Collected data
------------------------------------------------------------------------

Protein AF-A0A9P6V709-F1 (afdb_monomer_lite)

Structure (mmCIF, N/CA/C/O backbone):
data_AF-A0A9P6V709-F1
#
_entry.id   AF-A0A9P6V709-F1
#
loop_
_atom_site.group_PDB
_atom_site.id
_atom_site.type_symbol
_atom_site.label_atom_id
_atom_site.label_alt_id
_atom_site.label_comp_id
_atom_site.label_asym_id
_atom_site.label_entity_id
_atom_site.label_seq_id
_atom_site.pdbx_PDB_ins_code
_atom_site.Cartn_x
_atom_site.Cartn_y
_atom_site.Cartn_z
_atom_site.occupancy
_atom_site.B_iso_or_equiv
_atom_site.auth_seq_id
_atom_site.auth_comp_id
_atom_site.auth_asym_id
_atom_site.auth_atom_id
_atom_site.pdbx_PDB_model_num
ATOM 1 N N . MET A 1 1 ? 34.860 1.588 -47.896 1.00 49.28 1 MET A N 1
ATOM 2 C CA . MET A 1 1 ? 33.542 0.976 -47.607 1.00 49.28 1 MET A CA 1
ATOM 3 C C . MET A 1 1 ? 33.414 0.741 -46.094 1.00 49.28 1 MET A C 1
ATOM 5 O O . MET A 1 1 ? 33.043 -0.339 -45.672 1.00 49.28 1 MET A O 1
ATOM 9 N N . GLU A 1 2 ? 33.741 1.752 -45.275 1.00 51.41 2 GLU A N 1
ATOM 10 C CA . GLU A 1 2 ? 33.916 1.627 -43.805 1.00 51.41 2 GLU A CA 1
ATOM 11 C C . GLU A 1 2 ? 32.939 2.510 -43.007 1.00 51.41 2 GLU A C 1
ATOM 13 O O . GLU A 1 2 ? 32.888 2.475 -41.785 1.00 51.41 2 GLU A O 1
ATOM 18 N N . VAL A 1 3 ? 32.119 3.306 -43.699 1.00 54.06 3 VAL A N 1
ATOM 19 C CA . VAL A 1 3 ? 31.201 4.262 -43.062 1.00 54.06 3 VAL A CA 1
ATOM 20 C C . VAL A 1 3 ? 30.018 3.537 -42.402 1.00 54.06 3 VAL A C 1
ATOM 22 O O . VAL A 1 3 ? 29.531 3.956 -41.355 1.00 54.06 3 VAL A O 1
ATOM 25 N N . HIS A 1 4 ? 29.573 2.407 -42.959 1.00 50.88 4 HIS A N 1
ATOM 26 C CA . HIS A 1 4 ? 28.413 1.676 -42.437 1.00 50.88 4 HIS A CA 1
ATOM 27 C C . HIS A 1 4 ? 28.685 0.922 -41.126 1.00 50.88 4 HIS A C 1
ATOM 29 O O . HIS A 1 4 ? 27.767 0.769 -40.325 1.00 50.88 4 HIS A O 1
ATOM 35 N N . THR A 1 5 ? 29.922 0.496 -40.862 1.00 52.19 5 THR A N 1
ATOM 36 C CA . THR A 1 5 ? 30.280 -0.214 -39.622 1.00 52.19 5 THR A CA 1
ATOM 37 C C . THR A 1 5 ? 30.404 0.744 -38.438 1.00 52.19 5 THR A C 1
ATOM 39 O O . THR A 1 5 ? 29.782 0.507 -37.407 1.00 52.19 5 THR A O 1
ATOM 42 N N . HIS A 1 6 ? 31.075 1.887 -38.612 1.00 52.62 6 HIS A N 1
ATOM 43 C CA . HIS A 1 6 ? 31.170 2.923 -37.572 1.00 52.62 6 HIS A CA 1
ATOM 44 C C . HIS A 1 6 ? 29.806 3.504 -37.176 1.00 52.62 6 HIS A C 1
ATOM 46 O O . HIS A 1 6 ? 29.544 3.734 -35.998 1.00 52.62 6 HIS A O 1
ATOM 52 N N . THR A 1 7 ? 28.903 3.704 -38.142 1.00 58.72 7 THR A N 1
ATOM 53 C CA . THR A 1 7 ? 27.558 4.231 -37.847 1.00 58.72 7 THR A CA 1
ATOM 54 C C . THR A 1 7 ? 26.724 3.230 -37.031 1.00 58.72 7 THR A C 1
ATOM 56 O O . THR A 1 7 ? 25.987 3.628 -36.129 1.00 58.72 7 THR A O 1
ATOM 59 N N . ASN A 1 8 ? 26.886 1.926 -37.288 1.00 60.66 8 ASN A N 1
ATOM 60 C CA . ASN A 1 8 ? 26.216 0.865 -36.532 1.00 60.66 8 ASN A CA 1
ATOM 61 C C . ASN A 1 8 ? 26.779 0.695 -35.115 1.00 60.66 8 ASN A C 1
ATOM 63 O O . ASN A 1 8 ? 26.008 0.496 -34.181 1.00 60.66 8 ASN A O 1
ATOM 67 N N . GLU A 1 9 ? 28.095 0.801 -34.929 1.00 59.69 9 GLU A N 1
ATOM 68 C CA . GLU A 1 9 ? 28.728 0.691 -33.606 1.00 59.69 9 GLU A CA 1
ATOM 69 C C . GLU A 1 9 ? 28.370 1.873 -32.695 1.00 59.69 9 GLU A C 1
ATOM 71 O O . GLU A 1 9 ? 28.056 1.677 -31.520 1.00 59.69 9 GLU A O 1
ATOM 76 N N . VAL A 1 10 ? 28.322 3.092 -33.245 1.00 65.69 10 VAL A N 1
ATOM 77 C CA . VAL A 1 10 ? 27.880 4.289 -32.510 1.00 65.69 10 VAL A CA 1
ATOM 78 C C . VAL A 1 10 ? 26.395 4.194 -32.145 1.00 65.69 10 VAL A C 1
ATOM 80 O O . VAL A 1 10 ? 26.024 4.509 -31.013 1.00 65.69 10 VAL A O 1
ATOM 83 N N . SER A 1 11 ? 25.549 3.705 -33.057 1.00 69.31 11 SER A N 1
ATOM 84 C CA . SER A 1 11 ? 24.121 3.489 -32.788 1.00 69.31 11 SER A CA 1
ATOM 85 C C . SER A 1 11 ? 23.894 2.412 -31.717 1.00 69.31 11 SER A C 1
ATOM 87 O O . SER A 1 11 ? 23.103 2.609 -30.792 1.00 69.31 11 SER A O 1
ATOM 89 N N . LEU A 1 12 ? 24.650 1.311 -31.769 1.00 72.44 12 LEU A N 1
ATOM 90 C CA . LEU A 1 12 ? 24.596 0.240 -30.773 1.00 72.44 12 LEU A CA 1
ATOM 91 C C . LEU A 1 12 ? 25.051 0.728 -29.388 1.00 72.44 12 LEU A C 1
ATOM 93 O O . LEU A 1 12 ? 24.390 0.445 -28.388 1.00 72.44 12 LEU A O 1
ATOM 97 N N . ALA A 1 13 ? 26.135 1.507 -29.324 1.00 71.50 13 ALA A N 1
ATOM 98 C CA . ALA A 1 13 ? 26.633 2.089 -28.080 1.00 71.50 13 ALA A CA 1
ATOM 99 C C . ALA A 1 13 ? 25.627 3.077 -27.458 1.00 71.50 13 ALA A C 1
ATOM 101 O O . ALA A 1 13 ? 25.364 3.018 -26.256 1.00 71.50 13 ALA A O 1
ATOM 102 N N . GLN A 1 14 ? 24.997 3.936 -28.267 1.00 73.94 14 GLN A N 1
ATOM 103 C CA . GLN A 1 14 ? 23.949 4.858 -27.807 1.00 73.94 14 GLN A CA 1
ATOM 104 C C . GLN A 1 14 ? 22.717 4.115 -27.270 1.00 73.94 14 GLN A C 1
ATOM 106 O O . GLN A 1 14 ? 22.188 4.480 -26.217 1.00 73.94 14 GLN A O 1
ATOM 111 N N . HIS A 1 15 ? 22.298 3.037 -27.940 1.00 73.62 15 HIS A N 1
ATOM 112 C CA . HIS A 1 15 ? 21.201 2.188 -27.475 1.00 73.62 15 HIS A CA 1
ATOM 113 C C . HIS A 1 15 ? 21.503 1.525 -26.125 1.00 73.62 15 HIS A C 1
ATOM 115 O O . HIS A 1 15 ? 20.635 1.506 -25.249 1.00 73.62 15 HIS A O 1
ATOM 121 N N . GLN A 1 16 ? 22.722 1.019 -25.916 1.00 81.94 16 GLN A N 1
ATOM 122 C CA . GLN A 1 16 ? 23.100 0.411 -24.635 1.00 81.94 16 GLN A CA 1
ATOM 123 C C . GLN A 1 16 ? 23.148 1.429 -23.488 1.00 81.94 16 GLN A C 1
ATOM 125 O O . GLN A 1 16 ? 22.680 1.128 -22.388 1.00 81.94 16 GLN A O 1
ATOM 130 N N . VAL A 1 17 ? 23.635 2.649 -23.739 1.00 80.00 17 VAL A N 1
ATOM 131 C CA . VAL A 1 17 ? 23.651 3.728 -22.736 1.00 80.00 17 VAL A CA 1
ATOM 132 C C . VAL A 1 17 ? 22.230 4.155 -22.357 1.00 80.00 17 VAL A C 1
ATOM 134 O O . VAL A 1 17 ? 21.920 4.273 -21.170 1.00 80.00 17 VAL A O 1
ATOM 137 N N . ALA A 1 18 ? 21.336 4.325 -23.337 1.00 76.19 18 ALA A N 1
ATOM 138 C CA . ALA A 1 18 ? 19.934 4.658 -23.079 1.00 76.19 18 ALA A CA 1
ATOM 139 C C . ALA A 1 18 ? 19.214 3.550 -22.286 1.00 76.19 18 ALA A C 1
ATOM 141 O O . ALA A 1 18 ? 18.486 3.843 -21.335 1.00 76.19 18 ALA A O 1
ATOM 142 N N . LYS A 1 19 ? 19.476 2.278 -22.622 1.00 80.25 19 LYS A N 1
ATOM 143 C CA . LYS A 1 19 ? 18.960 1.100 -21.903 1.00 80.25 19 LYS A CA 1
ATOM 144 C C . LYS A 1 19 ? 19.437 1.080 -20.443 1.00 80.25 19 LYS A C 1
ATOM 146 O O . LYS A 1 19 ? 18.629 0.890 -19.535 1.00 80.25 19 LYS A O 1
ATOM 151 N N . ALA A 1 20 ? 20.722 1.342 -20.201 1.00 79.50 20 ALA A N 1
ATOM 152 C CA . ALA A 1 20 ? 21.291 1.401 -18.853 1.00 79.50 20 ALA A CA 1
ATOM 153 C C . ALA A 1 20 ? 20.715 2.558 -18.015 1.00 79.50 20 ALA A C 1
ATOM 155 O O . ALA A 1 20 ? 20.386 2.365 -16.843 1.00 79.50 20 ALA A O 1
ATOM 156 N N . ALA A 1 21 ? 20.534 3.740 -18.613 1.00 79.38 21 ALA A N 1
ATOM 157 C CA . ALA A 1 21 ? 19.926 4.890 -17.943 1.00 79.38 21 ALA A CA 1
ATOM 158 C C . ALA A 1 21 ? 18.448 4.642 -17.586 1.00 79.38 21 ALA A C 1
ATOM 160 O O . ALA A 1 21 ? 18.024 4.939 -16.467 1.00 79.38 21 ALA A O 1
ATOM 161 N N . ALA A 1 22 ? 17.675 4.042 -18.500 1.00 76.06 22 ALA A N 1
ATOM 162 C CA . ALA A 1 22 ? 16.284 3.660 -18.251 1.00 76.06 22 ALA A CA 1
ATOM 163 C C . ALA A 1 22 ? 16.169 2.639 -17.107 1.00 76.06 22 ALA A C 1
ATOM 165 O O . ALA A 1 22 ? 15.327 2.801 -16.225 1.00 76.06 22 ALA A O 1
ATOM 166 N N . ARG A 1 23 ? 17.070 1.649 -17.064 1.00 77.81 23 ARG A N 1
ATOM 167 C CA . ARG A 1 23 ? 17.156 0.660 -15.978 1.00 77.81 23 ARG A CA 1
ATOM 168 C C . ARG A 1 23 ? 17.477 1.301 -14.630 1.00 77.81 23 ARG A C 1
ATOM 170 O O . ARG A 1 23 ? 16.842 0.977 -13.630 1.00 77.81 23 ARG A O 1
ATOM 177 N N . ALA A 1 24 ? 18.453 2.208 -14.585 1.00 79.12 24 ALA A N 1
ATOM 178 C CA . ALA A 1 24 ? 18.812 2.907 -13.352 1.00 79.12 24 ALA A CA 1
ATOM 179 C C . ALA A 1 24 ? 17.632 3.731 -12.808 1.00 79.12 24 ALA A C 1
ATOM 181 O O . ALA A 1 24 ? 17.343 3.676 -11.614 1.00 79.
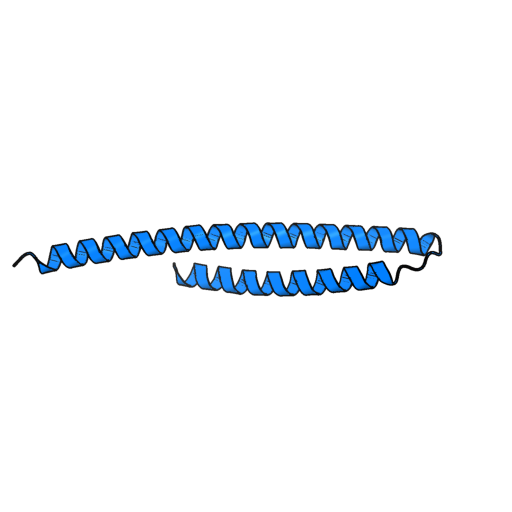12 24 ALA A O 1
ATOM 182 N N . LYS A 1 25 ? 16.908 4.425 -13.697 1.00 79.81 25 LYS A N 1
ATOM 183 C CA . LYS A 1 25 ? 15.700 5.181 -13.347 1.00 79.81 25 LYS A CA 1
ATOM 184 C C . LYS A 1 25 ? 14.571 4.274 -12.844 1.00 79.81 25 LYS A C 1
ATOM 186 O O . LYS A 1 25 ? 13.982 4.574 -11.812 1.00 79.81 25 LYS A O 1
ATOM 191 N N . ALA A 1 26 ? 14.299 3.166 -13.537 1.00 72.44 26 ALA A N 1
ATOM 192 C CA . ALA A 1 26 ? 13.280 2.200 -13.125 1.00 72.44 26 ALA A CA 1
ATOM 193 C C . ALA A 1 26 ? 13.600 1.594 -11.751 1.00 72.44 26 ALA A C 1
ATOM 195 O O . ALA A 1 26 ? 12.732 1.518 -10.890 1.00 72.44 26 ALA A O 1
ATOM 196 N N . LYS A 1 27 ? 14.868 1.238 -11.504 1.00 79.25 27 LYS A N 1
ATOM 197 C CA . LYS A 1 27 ? 15.307 0.701 -10.211 1.00 79.25 27 LYS A CA 1
ATOM 198 C C . LYS A 1 27 ? 15.094 1.687 -9.057 1.00 79.25 27 LYS A C 1
ATOM 200 O O . LYS A 1 27 ? 14.669 1.254 -7.993 1.00 79.25 27 LYS A O 1
ATOM 205 N N . ALA A 1 28 ? 15.374 2.976 -9.262 1.00 80.38 28 ALA A N 1
ATOM 206 C CA . ALA A 1 28 ? 15.126 4.004 -8.250 1.00 80.38 28 ALA A CA 1
ATOM 207 C C . ALA A 1 28 ? 13.624 4.143 -7.936 1.00 80.38 28 ALA A C 1
ATOM 209 O O . ALA A 1 28 ? 13.249 4.068 -6.773 1.00 80.38 28 ALA A O 1
ATOM 210 N N . SER A 1 29 ? 12.772 4.217 -8.970 1.00 85.12 29 SER A N 1
ATOM 211 C CA . SER A 1 29 ? 11.303 4.276 -8.821 1.00 85.12 29 SER A CA 1
ATOM 212 C C . SER A 1 29 ? 10.746 3.086 -8.028 1.00 85.12 29 SER A C 1
ATOM 214 O O . SER A 1 29 ? 9.964 3.249 -7.089 1.00 85.12 29 SER A O 1
ATOM 216 N N . ILE A 1 30 ? 11.239 1.883 -8.342 1.00 85.94 30 ILE A N 1
ATOM 217 C CA . ILE A 1 30 ? 10.880 0.638 -7.655 1.00 85.94 30 ILE A CA 1
ATOM 218 C C . ILE A 1 30 ? 11.275 0.697 -6.174 1
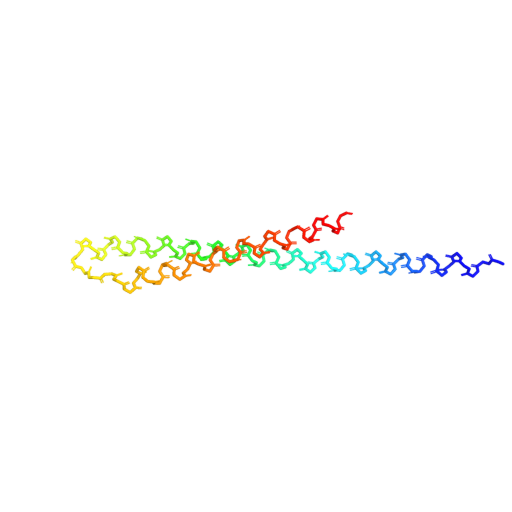.00 85.94 30 ILE A C 1
ATOM 220 O O . ILE A 1 30 ? 10.487 0.298 -5.317 1.00 85.94 30 ILE A O 1
ATOM 224 N N . THR A 1 31 ? 12.485 1.171 -5.858 1.00 91.44 31 THR A N 1
ATOM 225 C CA . THR A 1 31 ? 12.949 1.301 -4.468 1.00 91.44 31 THR A CA 1
ATOM 226 C C . THR A 1 31 ? 12.076 2.278 -3.684 1.00 91.44 31 THR A C 1
ATOM 228 O O . THR A 1 31 ? 11.573 1.901 -2.625 1.00 91.44 31 THR A O 1
ATOM 231 N N . ASP A 1 32 ? 11.817 3.466 -4.228 1.00 90.06 32 ASP A N 1
ATOM 232 C CA . ASP A 1 32 ? 10.996 4.492 -3.572 1.00 90.06 32 ASP A CA 1
ATOM 233 C C . ASP A 1 32 ? 9.561 3.986 -3.323 1.00 90.06 32 ASP A C 1
ATOM 235 O O . ASP A 1 32 ? 8.994 4.160 -2.239 1.00 90.06 32 ASP A O 1
ATOM 239 N N . THR A 1 33 ? 8.989 3.275 -4.300 1.00 92.
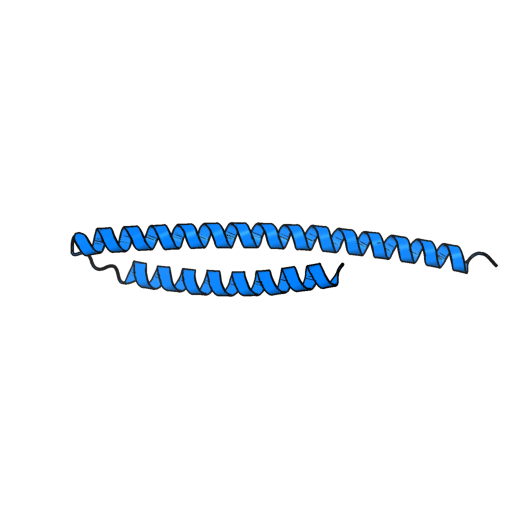56 33 THR A N 1
ATOM 240 C CA . THR A 1 33 ? 7.653 2.670 -4.191 1.00 92.56 33 THR A CA 1
ATOM 241 C C . THR A 1 33 ? 7.600 1.607 -3.091 1.00 92.56 33 THR A C 1
ATOM 243 O O . THR A 1 33 ? 6.650 1.567 -2.303 1.00 92.56 33 THR A O 1
ATOM 246 N N . VAL A 1 34 ? 8.629 0.758 -2.981 1.00 95.38 34 VAL A N 1
ATOM 247 C CA . VAL A 1 34 ? 8.729 -0.250 -1.912 1.00 95.38 34 VAL A CA 1
ATOM 248 C C . VAL A 1 34 ? 8.826 0.407 -0.534 1.00 95.38 34 VAL A C 1
ATOM 250 O O . VAL A 1 34 ? 8.128 -0.021 0.391 1.00 95.38 34 VAL A O 1
ATOM 253 N N . GLU A 1 35 ? 9.651 1.445 -0.384 1.00 95.25 35 GLU A N 1
ATOM 254 C CA . GLU A 1 35 ? 9.795 2.176 0.881 1.00 95.25 35 GLU A CA 1
ATOM 255 C C . GLU A 1 35 ? 8.471 2.814 1.319 1.00 95.25 35 GLU A C 1
ATOM 257 O O . GLU A 1 35 ? 8.066 2.680 2.481 1.00 95.25 35 GLU A O 1
ATOM 262 N N . LEU A 1 36 ? 7.738 3.417 0.380 1.00 94.12 36 LEU A N 1
ATOM 263 C CA . LEU A 1 36 ? 6.424 3.991 0.649 1.00 94.12 36 LEU A CA 1
ATOM 264 C C . LEU A 1 36 ? 5.404 2.925 1.080 1.00 94.12 36 LEU A C 1
ATOM 266 O O . LEU A 1 36 ? 4.691 3.120 2.068 1.00 94.12 36 LEU A O 1
ATOM 270 N N . ILE A 1 37 ? 5.351 1.777 0.394 1.00 97.00 37 ILE A N 1
ATOM 271 C CA . ILE A 1 37 ? 4.470 0.657 0.773 1.00 97.00 37 ILE A CA 1
ATOM 272 C C . ILE A 1 37 ? 4.786 0.174 2.196 1.00 97.00 37 ILE A C 1
ATOM 274 O O . ILE A 1 37 ? 3.867 -0.056 2.989 1.00 97.00 37 ILE A O 1
ATOM 278 N N . LEU A 1 38 ? 6.069 0.023 2.541 1.00 97.38 38 LEU A N 1
ATOM 279 C CA . LEU A 1 38 ? 6.497 -0.406 3.877 1.00 97.38 38 LEU A CA 1
ATOM 280 C C . LEU A 1 38 ? 6.083 0.597 4.958 1.00 97.38 38 LEU A C 1
ATOM 282 O O . LEU A 1 38 ? 5.580 0.198 6.017 1.00 97.38 38 LEU A O 1
ATOM 286 N N . TRP A 1 39 ? 6.244 1.892 4.688 1.00 96.62 39 TRP A N 1
ATOM 287 C CA . TRP A 1 39 ? 5.801 2.946 5.594 1.00 96.62 39 TRP A CA 1
ATOM 288 C C . TRP A 1 39 ? 4.277 2.914 5.801 1.00 96.62 39 TRP A C 1
ATOM 290 O O . TRP A 1 39 ? 3.814 2.865 6.943 1.00 96.62 39 TRP A O 1
ATOM 300 N N . LEU A 1 40 ? 3.488 2.821 4.723 1.00 96.25 40 LEU A N 1
ATOM 301 C CA . LEU A 1 40 ? 2.022 2.748 4.797 1.00 96.25 40 LEU A CA 1
ATOM 302 C C . LEU A 1 40 ? 1.535 1.513 5.573 1.00 96.25 40 LEU A C 1
ATOM 304 O O . LEU A 1 40 ? 0.606 1.610 6.377 1.00 96.25 40 LEU A O 1
ATOM 308 N N . LYS A 1 41 ? 2.176 0.352 5.382 1.00 97.38 41 LYS A N 1
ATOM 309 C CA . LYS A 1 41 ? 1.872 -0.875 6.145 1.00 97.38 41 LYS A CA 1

------------------------------------------------------------------------

EXERCISE GOAL:
Look above for the line holding "ATOM 67 N N". Print it and every line after it, exactly, through the line holding "ATOM 69 C C".

ANSWER BOX:
ATOM 67 N N . GLU A 1 9 ? 28.095 0.801 -34.929 1.00 59.69 9 GLU A N 1
ATOM 68 C CA . GLU A 1 9 ? 28.728 0.691 -33.606 1.00 59.69 9 GLU A CA 1
ATOM 69 C C . GLU A 1 9 ? 28.370 1.873 -32.695 1.00 59.69 9 GLU A C 1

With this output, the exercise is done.